About this task: Please give an exact transcription of the lines below, from the one that contains "ATOM 261 C CA" to the very last, with no other lines.

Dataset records
********************

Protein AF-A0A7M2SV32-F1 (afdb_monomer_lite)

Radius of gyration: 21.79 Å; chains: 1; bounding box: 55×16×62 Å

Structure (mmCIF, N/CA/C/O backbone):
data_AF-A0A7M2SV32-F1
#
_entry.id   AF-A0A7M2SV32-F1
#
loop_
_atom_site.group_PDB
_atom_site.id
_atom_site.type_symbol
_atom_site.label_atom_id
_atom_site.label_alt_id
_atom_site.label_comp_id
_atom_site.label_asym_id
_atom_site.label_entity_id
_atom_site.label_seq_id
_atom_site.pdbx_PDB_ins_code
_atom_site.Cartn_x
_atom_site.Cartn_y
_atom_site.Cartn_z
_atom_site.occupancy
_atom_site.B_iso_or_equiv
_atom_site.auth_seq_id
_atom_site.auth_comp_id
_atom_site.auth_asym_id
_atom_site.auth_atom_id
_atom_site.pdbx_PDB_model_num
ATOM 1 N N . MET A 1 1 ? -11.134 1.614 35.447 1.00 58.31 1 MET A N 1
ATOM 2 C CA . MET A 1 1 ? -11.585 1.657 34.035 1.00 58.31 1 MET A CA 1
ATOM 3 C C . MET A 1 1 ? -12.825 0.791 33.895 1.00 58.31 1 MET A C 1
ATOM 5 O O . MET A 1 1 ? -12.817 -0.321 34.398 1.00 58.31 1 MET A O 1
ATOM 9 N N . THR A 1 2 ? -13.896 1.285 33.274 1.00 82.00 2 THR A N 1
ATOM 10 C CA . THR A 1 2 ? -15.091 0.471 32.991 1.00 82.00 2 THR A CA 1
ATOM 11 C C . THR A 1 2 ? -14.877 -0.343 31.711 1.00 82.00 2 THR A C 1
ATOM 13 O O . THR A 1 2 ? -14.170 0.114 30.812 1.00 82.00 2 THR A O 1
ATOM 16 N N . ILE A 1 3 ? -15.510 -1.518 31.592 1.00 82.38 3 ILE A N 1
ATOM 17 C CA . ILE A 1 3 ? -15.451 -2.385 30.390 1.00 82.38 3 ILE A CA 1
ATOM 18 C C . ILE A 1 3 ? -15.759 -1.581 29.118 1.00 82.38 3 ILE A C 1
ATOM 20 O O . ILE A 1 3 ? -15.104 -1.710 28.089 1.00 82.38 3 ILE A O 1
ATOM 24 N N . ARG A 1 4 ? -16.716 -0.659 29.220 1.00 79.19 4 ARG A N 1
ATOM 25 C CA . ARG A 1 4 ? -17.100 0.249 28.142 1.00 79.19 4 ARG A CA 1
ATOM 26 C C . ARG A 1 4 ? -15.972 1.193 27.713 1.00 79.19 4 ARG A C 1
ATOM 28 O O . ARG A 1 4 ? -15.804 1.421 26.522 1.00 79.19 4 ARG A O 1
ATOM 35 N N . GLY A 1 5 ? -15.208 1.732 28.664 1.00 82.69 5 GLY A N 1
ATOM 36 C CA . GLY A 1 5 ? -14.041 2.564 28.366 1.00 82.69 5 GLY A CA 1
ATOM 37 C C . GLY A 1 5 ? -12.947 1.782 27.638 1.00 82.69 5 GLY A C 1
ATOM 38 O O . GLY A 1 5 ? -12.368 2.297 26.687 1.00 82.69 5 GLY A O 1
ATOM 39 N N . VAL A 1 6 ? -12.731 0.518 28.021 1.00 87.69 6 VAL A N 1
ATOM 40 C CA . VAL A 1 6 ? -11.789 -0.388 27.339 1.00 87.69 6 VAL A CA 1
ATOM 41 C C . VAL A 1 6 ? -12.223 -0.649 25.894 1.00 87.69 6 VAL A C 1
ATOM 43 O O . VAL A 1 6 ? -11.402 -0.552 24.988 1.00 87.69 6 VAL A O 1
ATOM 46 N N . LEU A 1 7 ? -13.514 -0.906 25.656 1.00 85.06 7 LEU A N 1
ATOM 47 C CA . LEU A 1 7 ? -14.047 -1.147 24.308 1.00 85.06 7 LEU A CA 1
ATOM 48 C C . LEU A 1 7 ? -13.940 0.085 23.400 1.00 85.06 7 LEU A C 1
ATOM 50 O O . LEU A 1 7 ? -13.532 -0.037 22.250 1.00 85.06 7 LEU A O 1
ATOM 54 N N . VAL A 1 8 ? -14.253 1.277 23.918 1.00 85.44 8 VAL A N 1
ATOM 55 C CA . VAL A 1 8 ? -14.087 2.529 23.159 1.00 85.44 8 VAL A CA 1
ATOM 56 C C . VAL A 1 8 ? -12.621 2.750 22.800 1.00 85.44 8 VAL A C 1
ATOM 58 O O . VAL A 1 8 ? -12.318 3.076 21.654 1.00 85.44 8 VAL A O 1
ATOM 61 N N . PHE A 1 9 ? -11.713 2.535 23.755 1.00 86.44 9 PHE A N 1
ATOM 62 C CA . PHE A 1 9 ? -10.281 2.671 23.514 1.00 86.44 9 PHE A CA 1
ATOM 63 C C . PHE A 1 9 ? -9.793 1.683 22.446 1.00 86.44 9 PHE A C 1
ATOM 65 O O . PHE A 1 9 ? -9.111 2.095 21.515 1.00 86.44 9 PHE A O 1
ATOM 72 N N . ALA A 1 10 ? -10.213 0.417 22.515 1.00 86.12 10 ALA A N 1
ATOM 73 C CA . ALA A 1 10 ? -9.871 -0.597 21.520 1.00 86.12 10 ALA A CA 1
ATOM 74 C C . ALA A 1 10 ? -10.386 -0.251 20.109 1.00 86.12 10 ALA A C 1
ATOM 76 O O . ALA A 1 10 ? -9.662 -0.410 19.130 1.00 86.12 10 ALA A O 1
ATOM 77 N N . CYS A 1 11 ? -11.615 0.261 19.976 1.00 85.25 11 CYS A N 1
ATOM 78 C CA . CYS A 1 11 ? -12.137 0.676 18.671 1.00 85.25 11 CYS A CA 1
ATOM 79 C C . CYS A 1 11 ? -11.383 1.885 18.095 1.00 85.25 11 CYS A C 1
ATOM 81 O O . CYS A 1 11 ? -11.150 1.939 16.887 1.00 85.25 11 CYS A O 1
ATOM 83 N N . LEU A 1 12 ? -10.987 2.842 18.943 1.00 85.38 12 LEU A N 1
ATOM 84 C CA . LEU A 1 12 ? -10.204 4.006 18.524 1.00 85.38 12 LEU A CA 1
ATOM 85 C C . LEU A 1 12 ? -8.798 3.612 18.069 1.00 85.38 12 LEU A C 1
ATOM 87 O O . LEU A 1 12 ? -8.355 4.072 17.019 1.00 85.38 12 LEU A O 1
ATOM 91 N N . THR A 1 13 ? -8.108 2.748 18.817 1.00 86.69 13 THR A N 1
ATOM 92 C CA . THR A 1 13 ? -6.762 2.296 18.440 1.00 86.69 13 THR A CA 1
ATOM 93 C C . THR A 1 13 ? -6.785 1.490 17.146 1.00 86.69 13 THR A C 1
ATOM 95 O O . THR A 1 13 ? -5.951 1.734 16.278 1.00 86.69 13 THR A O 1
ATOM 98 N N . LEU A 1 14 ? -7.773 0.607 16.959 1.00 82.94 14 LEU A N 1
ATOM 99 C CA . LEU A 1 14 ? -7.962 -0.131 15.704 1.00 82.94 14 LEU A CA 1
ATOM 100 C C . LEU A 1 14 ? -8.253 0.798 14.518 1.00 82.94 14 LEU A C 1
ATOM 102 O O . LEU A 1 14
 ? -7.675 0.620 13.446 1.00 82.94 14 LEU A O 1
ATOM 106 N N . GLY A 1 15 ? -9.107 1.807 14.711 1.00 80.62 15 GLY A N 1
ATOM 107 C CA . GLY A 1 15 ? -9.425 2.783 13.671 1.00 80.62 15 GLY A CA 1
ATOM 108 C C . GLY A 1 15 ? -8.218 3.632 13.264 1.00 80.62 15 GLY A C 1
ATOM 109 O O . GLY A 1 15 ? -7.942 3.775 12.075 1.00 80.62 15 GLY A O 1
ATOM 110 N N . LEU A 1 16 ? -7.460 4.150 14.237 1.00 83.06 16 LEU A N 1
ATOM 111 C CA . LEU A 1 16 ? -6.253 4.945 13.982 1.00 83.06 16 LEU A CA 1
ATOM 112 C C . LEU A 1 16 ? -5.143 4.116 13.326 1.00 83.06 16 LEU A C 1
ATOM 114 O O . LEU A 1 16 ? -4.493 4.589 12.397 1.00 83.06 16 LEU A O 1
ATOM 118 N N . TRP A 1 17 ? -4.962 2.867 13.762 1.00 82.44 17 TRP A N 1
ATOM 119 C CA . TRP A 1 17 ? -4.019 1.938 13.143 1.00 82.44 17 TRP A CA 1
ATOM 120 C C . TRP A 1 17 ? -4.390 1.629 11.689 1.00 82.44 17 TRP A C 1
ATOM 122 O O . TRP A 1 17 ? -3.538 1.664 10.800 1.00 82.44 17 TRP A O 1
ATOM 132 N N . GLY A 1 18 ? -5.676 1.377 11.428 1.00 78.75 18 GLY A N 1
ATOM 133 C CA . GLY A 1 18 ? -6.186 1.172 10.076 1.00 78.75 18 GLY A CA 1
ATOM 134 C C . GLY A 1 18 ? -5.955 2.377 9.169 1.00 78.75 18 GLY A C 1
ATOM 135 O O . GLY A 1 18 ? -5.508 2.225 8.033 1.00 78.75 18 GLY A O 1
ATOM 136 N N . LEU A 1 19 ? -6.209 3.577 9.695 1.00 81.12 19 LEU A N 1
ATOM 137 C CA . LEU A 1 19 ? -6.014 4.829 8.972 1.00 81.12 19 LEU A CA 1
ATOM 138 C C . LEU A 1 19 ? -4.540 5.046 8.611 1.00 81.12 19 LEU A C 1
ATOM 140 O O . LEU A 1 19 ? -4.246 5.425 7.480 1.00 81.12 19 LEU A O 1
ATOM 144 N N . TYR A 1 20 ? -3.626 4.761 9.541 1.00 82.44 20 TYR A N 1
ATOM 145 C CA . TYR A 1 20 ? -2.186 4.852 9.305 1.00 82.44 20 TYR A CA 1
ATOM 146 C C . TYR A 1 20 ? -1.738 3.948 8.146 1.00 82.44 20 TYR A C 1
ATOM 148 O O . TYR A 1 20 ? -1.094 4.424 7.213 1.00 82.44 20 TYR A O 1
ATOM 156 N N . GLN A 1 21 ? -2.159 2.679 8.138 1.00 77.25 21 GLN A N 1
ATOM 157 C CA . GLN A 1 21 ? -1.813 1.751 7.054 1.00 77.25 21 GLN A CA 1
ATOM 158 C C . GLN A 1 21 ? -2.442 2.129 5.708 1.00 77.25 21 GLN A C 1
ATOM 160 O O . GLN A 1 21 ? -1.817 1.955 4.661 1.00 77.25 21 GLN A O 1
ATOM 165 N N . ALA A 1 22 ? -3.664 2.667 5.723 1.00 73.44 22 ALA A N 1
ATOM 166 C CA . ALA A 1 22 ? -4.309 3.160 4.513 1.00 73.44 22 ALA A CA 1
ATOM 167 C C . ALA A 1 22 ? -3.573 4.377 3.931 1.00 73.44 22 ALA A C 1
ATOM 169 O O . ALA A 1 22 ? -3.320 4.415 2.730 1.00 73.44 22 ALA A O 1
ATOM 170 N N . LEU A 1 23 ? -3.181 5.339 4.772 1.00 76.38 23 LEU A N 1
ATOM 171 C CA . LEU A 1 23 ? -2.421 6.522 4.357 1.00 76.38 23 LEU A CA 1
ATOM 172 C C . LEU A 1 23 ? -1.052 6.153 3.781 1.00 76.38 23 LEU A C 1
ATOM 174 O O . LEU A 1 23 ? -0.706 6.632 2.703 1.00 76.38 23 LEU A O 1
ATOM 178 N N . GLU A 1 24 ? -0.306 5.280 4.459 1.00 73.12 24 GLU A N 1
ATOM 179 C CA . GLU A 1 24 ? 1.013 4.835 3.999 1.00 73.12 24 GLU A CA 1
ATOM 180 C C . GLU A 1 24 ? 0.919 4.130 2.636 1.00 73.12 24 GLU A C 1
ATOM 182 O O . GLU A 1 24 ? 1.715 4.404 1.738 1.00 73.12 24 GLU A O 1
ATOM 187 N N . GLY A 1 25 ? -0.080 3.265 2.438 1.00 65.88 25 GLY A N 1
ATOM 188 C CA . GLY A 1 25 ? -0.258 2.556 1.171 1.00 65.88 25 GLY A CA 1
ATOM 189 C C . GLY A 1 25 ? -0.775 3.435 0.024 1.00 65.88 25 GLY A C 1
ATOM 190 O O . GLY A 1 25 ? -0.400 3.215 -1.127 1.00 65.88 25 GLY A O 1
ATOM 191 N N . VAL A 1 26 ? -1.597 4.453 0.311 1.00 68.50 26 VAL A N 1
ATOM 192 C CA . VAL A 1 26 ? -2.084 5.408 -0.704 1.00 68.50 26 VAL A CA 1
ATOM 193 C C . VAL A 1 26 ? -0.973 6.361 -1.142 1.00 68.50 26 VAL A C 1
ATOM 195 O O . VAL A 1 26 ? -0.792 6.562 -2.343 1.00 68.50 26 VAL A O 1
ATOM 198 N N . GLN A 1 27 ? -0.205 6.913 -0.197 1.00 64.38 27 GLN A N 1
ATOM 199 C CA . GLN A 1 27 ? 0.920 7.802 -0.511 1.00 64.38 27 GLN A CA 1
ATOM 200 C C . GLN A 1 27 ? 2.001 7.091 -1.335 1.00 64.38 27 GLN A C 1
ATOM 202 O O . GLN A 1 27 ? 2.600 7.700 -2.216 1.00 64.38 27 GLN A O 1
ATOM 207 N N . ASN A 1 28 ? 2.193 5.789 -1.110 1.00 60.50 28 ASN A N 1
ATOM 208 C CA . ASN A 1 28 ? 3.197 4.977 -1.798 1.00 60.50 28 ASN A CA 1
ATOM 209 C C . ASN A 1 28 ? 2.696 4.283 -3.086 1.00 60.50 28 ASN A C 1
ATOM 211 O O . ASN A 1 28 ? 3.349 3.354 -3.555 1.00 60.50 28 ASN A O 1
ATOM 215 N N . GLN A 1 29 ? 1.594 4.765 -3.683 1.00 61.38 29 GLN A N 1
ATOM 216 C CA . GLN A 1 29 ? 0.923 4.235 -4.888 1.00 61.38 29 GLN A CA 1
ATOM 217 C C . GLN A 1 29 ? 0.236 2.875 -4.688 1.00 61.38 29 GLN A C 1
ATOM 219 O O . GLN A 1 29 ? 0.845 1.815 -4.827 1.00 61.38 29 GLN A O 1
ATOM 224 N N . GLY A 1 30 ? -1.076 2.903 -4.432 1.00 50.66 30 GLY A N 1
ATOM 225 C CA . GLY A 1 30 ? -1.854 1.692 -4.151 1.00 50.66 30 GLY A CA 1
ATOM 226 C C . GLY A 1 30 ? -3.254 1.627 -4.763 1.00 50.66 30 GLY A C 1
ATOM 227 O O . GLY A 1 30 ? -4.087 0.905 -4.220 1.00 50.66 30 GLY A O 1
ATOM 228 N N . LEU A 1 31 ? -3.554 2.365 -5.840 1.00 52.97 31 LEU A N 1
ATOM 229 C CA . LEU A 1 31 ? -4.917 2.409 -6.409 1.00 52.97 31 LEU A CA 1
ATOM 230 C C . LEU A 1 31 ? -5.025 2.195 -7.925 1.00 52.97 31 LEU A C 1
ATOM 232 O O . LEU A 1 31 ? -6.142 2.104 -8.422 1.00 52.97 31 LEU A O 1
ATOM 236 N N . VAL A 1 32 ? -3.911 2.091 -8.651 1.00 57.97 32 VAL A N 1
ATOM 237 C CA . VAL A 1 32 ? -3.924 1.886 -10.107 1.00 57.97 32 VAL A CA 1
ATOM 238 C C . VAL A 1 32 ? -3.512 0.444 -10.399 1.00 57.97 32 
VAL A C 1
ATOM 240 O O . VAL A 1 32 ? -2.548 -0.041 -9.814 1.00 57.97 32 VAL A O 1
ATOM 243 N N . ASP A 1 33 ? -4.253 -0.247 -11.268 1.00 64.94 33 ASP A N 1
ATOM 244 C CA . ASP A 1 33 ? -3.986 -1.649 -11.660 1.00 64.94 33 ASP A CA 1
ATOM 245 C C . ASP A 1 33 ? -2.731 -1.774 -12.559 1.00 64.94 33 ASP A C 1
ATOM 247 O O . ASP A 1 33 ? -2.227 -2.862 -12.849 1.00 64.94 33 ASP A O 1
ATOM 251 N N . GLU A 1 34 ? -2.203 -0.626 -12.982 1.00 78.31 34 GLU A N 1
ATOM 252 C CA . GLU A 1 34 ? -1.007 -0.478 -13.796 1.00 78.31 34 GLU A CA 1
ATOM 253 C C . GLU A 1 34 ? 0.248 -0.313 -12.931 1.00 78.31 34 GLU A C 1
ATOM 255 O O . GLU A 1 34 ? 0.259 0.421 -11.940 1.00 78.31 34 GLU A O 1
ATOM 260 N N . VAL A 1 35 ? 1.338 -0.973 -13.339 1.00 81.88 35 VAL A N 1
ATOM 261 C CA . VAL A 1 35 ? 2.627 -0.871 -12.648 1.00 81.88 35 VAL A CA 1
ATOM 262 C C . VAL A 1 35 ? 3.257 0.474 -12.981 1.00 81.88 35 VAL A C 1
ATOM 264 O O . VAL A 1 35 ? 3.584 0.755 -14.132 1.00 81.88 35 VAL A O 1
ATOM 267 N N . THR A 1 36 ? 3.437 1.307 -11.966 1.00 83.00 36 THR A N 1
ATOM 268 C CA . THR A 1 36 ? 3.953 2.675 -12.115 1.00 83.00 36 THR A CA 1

********************

Exercise response:
ATOM 261 C CA . VAL A 1 35 ? 2.627 -0.871 -12.648 1.00 81.88 35 VAL A CA 1
ATOM 262 C C . VAL A 1 35 ? 3.257 0.474 -12.981 1.00 81.88 35 VAL A C 1
ATOM 264 O O . VAL A 1 35 ? 3.584 0.755 -14.132 1.00 81.88 35 VAL A O 1
ATOM 267 N N . THR A 1 36 ? 3.437 1.307 -11.966 1.00 83.00 36 THR A N 1
ATOM 268 C CA . THR A 1 36 ? 3.953 2.675 -12.115 1.00 83.00 36 THR A CA 1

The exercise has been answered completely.